AWS Chalice automatically creates everything that is needed for the application to run in the AWS cloud and can neatly integrate into AWS CDK. Sure, it is possible to achieve the same result using only Lambda functions, but it can make the writing of application code much more convenient.

Code Organization

Some of you could be wondering how to organize the infrastructure and the application code. Both should be part of the same repository and be separated into different folders, like in the example below:

├── infrastructure
│   ├── app.py #AWS infrastructure definitions are here
│   ├── requirements.txt #Requirements used by infrastructure definition
├── runtime
│   ├── app.py #Chalice code is here
│   ├── requirements.txt #Requirements used by Chalice app
└── requirements.txt #Contains pointers to both requirements

Each infrastructure and runtime should have its own tests, but they should share the same virtual environment. To install all dependencies you only use the root folder requirements.txt file, it only contains pointers to the other 2 requirements files.

Summing up

Learning and using AWS services has been a long journey for me. I had a fair share of frustration and despair when I came across unexpected errors and confusing documentation from AWS and it adds a ton of complexities over something like Heroku. Thinking back on what I have experienced so far, I could sum up a few downsides when working with AWS:

Cons

  • Learning the inner workings of many AWS services and their relationships have a steep learning curve.

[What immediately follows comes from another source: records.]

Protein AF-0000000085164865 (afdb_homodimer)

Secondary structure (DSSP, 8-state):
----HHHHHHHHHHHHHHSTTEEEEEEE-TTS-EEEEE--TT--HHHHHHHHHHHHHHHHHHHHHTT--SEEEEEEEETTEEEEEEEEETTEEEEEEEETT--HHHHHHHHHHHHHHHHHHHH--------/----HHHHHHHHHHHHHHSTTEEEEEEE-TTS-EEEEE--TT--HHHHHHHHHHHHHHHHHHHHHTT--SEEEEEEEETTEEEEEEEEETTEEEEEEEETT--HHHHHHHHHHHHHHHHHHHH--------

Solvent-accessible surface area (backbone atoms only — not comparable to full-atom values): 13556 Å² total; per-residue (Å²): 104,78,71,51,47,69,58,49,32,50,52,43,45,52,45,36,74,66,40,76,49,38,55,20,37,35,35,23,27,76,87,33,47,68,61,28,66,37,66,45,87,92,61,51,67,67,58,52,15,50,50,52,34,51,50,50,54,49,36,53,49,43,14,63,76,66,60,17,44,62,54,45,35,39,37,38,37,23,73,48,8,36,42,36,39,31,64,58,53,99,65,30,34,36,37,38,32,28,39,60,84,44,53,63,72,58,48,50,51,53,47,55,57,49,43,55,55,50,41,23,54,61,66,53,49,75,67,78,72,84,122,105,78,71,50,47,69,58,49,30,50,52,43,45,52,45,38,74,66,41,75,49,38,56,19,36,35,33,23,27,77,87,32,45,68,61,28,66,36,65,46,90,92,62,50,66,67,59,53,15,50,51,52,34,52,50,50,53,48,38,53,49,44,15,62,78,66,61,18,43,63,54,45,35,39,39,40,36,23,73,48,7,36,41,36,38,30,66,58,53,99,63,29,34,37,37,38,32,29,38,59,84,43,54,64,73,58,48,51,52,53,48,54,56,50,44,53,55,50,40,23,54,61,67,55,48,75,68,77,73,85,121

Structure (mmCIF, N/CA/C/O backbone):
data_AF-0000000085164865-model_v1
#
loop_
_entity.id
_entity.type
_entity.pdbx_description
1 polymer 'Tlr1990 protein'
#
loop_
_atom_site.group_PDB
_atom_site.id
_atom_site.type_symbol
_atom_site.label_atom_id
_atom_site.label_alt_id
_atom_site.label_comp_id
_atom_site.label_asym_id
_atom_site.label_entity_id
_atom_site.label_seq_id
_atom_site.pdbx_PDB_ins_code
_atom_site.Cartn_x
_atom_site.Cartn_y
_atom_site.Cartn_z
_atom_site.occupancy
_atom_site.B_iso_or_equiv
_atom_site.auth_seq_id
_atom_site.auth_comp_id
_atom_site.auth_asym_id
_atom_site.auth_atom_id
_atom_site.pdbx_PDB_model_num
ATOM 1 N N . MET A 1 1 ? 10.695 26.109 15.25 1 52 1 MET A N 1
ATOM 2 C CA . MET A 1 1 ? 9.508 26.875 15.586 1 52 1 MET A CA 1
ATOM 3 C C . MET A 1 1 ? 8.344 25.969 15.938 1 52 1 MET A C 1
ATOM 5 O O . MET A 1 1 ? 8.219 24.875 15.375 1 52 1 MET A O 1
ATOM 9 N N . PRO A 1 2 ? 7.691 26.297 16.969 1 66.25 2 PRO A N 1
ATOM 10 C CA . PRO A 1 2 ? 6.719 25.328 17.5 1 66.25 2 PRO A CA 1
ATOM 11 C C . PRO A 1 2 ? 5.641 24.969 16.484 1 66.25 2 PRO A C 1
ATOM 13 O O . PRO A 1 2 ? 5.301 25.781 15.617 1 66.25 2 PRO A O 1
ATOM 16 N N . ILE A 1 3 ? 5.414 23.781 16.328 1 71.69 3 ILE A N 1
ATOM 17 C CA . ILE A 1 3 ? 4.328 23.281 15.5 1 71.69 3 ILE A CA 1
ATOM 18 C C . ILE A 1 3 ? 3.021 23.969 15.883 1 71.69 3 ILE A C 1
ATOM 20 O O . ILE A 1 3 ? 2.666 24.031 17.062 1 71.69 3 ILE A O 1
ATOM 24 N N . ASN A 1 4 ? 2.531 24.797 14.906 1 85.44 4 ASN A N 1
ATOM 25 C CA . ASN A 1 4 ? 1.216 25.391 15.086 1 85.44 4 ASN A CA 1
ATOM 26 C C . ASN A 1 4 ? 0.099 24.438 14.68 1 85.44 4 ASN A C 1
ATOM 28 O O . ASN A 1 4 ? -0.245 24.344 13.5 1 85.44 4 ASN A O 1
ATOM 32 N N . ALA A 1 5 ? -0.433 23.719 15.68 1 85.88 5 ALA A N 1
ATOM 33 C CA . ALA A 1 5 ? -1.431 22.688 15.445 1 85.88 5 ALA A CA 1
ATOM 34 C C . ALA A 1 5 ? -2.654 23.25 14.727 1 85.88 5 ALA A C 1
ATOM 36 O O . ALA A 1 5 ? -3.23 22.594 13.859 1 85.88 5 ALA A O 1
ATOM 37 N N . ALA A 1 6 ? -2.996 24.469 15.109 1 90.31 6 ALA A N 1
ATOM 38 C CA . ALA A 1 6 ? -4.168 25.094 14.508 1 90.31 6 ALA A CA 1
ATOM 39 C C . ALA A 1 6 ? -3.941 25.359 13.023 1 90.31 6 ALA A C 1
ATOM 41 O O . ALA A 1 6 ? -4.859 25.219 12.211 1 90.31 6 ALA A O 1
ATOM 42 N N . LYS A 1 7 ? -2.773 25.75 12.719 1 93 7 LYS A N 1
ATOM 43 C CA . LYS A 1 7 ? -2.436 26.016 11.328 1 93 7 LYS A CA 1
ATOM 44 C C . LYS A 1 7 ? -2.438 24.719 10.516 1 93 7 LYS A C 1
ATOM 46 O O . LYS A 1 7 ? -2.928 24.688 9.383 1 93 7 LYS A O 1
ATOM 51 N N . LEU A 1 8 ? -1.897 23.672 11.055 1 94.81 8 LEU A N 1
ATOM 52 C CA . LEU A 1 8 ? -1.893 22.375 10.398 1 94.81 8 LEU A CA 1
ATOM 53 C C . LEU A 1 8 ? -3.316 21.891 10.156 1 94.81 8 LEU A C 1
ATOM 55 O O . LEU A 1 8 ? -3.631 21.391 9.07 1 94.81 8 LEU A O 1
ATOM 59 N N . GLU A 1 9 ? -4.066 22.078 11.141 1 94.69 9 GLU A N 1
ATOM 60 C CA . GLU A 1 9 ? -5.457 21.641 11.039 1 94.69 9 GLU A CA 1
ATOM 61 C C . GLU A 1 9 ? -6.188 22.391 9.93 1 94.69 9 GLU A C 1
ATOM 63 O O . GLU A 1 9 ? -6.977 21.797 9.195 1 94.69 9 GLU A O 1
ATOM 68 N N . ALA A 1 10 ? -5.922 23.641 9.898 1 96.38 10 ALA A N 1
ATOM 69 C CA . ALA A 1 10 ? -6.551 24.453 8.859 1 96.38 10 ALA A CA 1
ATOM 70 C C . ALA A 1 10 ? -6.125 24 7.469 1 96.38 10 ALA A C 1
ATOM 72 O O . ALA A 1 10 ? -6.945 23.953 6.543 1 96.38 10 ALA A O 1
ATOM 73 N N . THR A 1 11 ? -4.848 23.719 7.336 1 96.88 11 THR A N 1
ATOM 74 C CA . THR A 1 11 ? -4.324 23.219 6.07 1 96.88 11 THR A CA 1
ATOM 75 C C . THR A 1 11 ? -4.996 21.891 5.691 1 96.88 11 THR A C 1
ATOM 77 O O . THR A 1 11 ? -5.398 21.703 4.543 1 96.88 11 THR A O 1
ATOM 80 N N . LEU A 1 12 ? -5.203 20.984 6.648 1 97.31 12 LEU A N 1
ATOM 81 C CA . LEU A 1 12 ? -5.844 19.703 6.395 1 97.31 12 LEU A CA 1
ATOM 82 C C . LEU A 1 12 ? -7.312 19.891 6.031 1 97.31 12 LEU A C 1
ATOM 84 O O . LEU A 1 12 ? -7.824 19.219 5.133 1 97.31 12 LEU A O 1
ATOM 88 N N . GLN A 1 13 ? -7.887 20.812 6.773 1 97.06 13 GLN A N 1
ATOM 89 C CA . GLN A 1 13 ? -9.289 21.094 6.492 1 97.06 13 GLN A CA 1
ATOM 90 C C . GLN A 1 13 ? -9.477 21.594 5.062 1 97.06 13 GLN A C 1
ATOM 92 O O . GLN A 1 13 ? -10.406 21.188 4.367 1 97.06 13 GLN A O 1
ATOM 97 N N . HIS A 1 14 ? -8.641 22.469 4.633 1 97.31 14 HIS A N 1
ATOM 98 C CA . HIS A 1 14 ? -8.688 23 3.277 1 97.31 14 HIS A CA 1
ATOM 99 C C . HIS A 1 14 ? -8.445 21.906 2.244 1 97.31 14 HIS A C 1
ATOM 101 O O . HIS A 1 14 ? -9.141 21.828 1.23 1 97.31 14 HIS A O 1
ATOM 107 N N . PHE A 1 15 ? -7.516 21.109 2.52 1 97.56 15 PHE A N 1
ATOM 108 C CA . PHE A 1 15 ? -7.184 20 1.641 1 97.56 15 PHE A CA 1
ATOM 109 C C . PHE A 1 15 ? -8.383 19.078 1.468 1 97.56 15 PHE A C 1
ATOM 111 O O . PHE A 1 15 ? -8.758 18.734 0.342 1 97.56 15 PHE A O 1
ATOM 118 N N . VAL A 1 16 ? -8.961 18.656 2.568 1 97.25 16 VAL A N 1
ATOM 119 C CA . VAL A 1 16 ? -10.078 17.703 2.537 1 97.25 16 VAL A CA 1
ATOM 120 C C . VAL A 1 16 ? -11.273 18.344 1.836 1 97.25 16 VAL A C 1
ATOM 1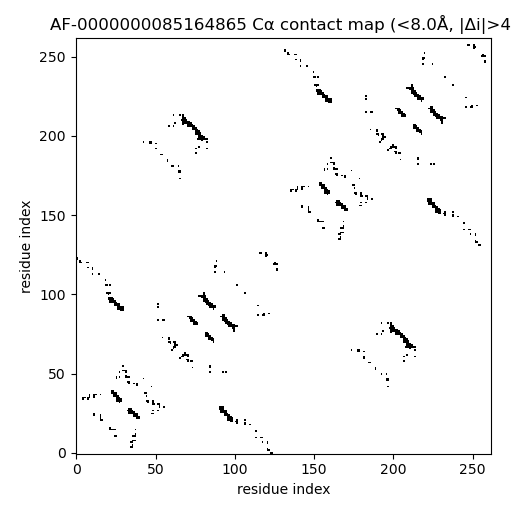22 O O . VAL A 1 16 ? -11.992 17.672 1.092 1 97.25 16 VAL A O 1
ATOM 125 N N . ALA A 1 17 ? -11.453 19.594 2.051 1 95.69 17 ALA A N 1
ATOM 126 C CA . ALA A 1 17 ? -12.602 20.312 1.492 1 95.69 17 ALA A CA 1
ATOM 127 C C . ALA A 1 17 ? -12.461 20.469 -0.019 1 95.69 17 ALA A C 1
ATOM 129 O O . ALA A 1 17 ? -13.461 20.5 -0.741 1 95.69 17 ALA A O 1
ATOM 130 N N . ASN A 1 18 ? -11.25 20.453 -0.583 1 94.62 18 ASN A N 1
ATOM 131 C CA . ASN A 1 18 ? -11.062 20.859 -1.972 1 94.62 18 ASN A CA 1
ATOM 132 C C . ASN A 1 18 ? -10.586 19.688 -2.834 1 94.62 18 ASN A C 1
ATOM 134 O O . ASN A 1 18 ? -10.703 19.734 -4.059 1 94.62 18 ASN A O 1
ATOM 138 N N . ALA A 1 19 ? -9.977 18.75 -2.154 1 91.69 19 ALA A N 1
ATOM 139 C CA . ALA A 1 19 ? -9.5 17.609 -2.932 1 91.69 19 ALA A CA 1
ATOM 140 C C . ALA A 1 19 ? -10.656 16.688 -3.311 1 91.69 19 ALA A C 1
ATOM 142 O O . ALA A 1 19 ? -11.461 16.312 -2.459 1 91.69 19 ALA A O 1
ATOM 143 N N . SER A 1 20 ? -10.719 16.438 -4.539 1 87.81 20 SER A N 1
ATOM 144 C CA . SER A 1 20 ? -11.789 15.586 -5.043 1 87.81 20 SER A CA 1
ATOM 145 C C . SER A 1 20 ? -11.695 14.18 -4.465 1 87.81 20 SER A C 1
ATOM 147 O O . SER A 1 20 ? -10.625 13.562 -4.477 1 87.81 20 SER A O 1
ATOM 149 N N . ASN A 1 21 ? -12.773 13.688 -3.855 1 94.69 21 ASN A N 1
ATOM 150 C CA . ASN A 1 21 ? -12.969 12.297 -3.453 1 94.69 21 ASN A CA 1
ATOM 151 C C . ASN A 1 21 ? -12.195 11.969 -2.18 1 94.69 21 ASN A C 1
ATOM 153 O O . ASN A 1 21 ? -12.031 10.805 -1.834 1 94.69 21 ASN A O 1
ATOM 157 N N . VAL A 1 22 ? -11.703 13.062 -1.495 1 97.31 22 VAL A N 1
ATOM 158 C CA . VAL A 1 22 ? -11.008 12.867 -0.225 1 97.31 22 VAL A CA 1
ATOM 159 C C . VAL A 1 22 ? -12.016 12.93 0.925 1 97.31 22 VAL A C 1
ATOM 161 O O . VAL A 1 22 ? -12.844 13.844 0.988 1 97.31 22 VAL A O 1
ATOM 164 N N . GLN A 1 23 ? -11.922 12 1.773 1 96.44 23 GLN A N 1
ATOM 165 C CA . GLN A 1 23 ? -12.859 11.898 2.883 1 96.44 23 GLN A CA 1
ATOM 166 C C . GLN A 1 23 ? -12.234 12.391 4.184 1 96.44 23 GLN A C 1
ATOM 168 O O . GLN A 1 23 ? -12.945 12.812 5.098 1 96.44 23 GLN A O 1
ATOM 173 N N . GLY A 1 24 ? -10.914 12.266 4.32 1 96.81 24 GLY A N 1
ATOM 174 C CA . GLY A 1 24 ? -10.219 12.656 5.531 1 96.81 24 GLY A CA 1
ATOM 175 C C . GLY A 1 24 ? -8.711 12.609 5.395 1 96.81 24 GLY A C 1
ATOM 176 O O . GLY A 1 24 ? -8.188 12.055 4.426 1 96.81 24 GLY A O 1
ATOM 177 N N . ALA A 1 25 ? -8.109 13.219 6.379 1 97.5 25 ALA A N 1
ATOM 178 C CA . ALA A 1 25 ? -6.645 13.266 6.41 1 97.5 25 ALA A CA 1
ATOM 179 C C . ALA A 1 25 ? -6.133 13.414 7.84 1 97.5 25 ALA A C 1
ATOM 181 O O . ALA A 1 25 ? -6.848 13.906 8.711 1 97.5 25 ALA A O 1
ATOM 182 N N . ALA A 1 26 ? -4.926 12.977 7.988 1 96.94 26 ALA A N 1
ATOM 183 C CA . ALA A 1 26 ? -4.297 13.094 9.305 1 96.94 26 ALA A CA 1
ATOM 184 C C . ALA A 1 26 ? -2.781 13.203 9.18 1 96.94 26 ALA A C 1
ATOM 186 O O . ALA A 1 26 ? -2.18 12.594 8.289 1 96.94 26 ALA A O 1
ATOM 187 N N . LEU A 1 27 ? -2.266 13.969 9.992 1 96.81 27 LEU A N 1
ATOM 188 C CA . LEU A 1 27 ? -0.825 14.062 10.195 1 96.81 27 LEU A CA 1
ATOM 189 C C . LEU A 1 27 ? -0.421 13.43 11.523 1 96.81 27 LEU A C 1
ATOM 191 O O . LEU A 1 27 ? -0.915 13.82 12.586 1 96.81 27 LEU A O 1
ATOM 195 N N . VAL A 1 28 ? 0.452 12.438 11.414 1 95.62 28 VAL A N 1
ATOM 196 C CA . VAL A 1 28 ? 0.75 11.617 12.586 1 95.62 28 VAL A CA 1
ATOM 197 C C . VAL A 1 28 ? 2.262 11.508 12.766 1 95.62 28 VAL A C 1
ATOM 199 O O . VAL A 1 28 ? 3.006 11.391 11.789 1 95.62 28 VAL A O 1
ATOM 202 N N . SER A 1 29 ? 2.744 11.539 13.977 1 92.69 29 SER A N 1
ATOM 203 C CA . SER A 1 29 ? 4.156 11.336 14.281 1 92.69 29 SER A CA 1
ATOM 204 C C . SER A 1 29 ? 4.512 9.852 14.273 1 92.69 29 SER A C 1
ATOM 206 O O . SER A 1 29 ? 3.635 9 14.398 1 92.69 29 SER A O 1
ATOM 208 N N . PRO A 1 30 ? 5.785 9.516 14.109 1 89.38 30 PRO A N 1
ATOM 209 C CA . PRO A 1 30 ? 6.227 8.117 14.086 1 89.38 30 PRO A CA 1
ATOM 210 C C . PRO A 1 30 ? 5.859 7.355 15.352 1 89.38 30 PRO A C 1
ATOM 212 O O . PRO A 1 30 ? 5.664 6.137 15.312 1 89.38 30 PRO A O 1
ATOM 215 N N . ASP A 1 31 ? 5.668 8.055 16.375 1 87.12 31 ASP A N 1
ATOM 216 C CA . ASP A 1 31 ? 5.328 7.391 17.625 1 87.12 31 ASP A CA 1
ATOM 217 C C . ASP A 1 31 ? 3.812 7.273 17.797 1 87.12 31 ASP A C 1
ATOM 219 O O . ASP A 1 31 ? 3.33 6.848 18.844 1 87.12 31 ASP A O 1
ATOM 223 N N . GLY A 1 32 ? 3.09 7.711 16.781 1 89.62 32 GLY A N 1
ATOM 224 C CA . GLY A 1 32 ? 1.66 7.449 16.766 1 89.62 32 GLY A CA 1
ATOM 225 C C . GLY A 1 32 ? 0.832 8.602 17.297 1 89.62 32 GLY A C 1
ATOM 226 O O . GLY A 1 32 ? -0.36 8.438 17.578 1 89.62 32 GLY A O 1
ATOM 227 N N . LEU A 1 33 ? 1.399 9.727 17.547 1 90.25 33 LEU A N 1
ATOM 228 C CA . LEU A 1 33 ? 0.656 10.891 18.031 1 90.25 33 LEU A CA 1
ATOM 229 C C . LEU A 1 33 ? 0.037 11.641 16.859 1 90.25 33 LEU A C 1
ATOM 231 O O . LEU A 1 33 ? 0.693 11.859 15.836 1 90.25 33 LEU A O 1
ATOM 235 N N . THR A 1 34 ? -1.191 12 17.031 1 94.44 34 THR A N 1
ATOM 236 C CA . THR A 1 34 ? -1.858 12.805 16.016 1 94.44 34 THR A CA 1
ATOM 237 C C . THR A 1 34 ? -1.485 14.273 16.156 1 94.44 34 THR A C 1
ATOM 239 O O . THR A 1 34 ? -1.717 14.883 17.219 1 94.44 34 THR A O 1
ATOM 242 N N . LEU A 1 35 ? -0.909 14.812 15.133 1 94.19 35 LEU A N 1
ATOM 243 C CA . LEU A 1 35 ? -0.544 16.234 15.125 1 94.19 35 LEU A CA 1
ATOM 244 C C . LEU A 1 35 ? -1.713 17.094 14.656 1 94.19 35 LEU A C 1
ATOM 246 O O . LEU A 1 35 ? -1.932 18.188 15.18 1 94.19 35 LEU A O 1
ATOM 250 N N . ALA A 1 36 ? -2.398 16.625 13.688 1 94.94 36 ALA A N 1
ATOM 251 C CA . ALA A 1 36 ? -3.602 17.234 13.141 1 94.94 36 ALA A CA 1
ATOM 252 C C . ALA A 1 36 ? -4.445 16.219 12.383 1 94.94 36 ALA A C 1
ATOM 254 O O . ALA A 1 36 ? -3.912 15.273 11.797 1 94.94 36 ALA A O 1
ATOM 255 N N . ALA A 1 37 ? -5.746 16.438 12.43 1 95.81 37 ALA A N 1
ATOM 256 C CA . ALA A 1 37 ? -6.609 15.484 11.727 1 95.81 37 ALA A CA 1
ATOM 257 C C . ALA A 1 37 ? -7.926 16.141 11.32 1 95.81 37 ALA A C 1
ATOM 259 O O . ALA A 1 37 ? -8.445 17 12.031 1 95.81 37 ALA A O 1
ATOM 260 N N . THR A 1 38 ? -8.352 15.875 10.188 1 96 38 THR A N 1
ATOM 261 C CA . THR A 1 38 ? -9.695 16.109 9.672 1 96 38 THR A CA 1
ATOM 262 C C . THR A 1 38 ? -10.312 14.812 9.156 1 96 38 THR A C 1
ATOM 264 O O . THR A 1 38 ? -9.961 14.344 8.07 1 96 38 THR A O 1
ATOM 267 N N . LEU A 1 39 ? -11.211 14.234 9.961 1 95.38 39 LEU A N 1
ATOM 268 C CA . LEU A 1 39 ? -11.695 12.891 9.664 1 95.38 39 LEU A CA 1
ATOM 269 C C . LEU A 1 39 ? -13.219 12.867 9.562 1 95.38 39 LEU A C 1
ATOM 271 O O . LEU A 1 39 ? -13.891 13.703 10.156 1 95.38 39 LEU A O 1
ATOM 275 N N . PRO A 1 40 ? -13.641 11.914 8.703 1 89.25 40 PRO A N 1
ATOM 276 C CA . PRO A 1 40 ? -15.094 11.758 8.641 1 89.25 40 PRO A CA 1
ATOM 277 C C . PRO A 1 40 ? -15.703 11.406 10 1 89.25 40 PRO A C 1
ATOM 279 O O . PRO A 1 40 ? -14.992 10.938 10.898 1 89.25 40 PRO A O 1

  • It has a very different logic compared to traditional, non serverless frameworks that take some time to get used to it

  • Vendor lock-in. Using multiple AWS services and investing time to learn them means that it will be harder to move to another cloud provider, also moving data and users that are already stored in AWS to other equivalent services could be very painful. Think about moving from Apple to Android or vice versa

  • The costs of serverless can be high if the services are not configured properly and end up consuming more server time than they should or if they receive very high loads

  • The AWS documentation, besides being bland, sometimes is outdated or is not very polished. Information about AWS Cognito, for example, is spread between different AWS websites: in documentation, CDK documentation and articles.

But the advantages outweigh the disadvantages:

Pros

  • Serverless is a modern way of creating infrastructure with flexibility and low costs

  • After overcoming the learning curve, it becomes easy to build or replicate complex infrastructure that has proven itself in production in very little time

  • AWS services have seamless integration, especially if using AWS CDK

  • Zero cost or little cost, but is able to respond to spikes in demand and manage huge loads

  • AWS is used by many companies, has a large community and knowledge of serverless is in high demand

  • AWS has plenty of free or paid learning resources like videos, tutorials and articles, created by AWS or other third parties

  • Instead of paying a full salary for a DevOps or database specialist, you paid a little monthly fee for AWS that can be reduced or canceled at any time, no hard feelings

That's all for today! If you have some comments or questions, feel free to ask in the comments below.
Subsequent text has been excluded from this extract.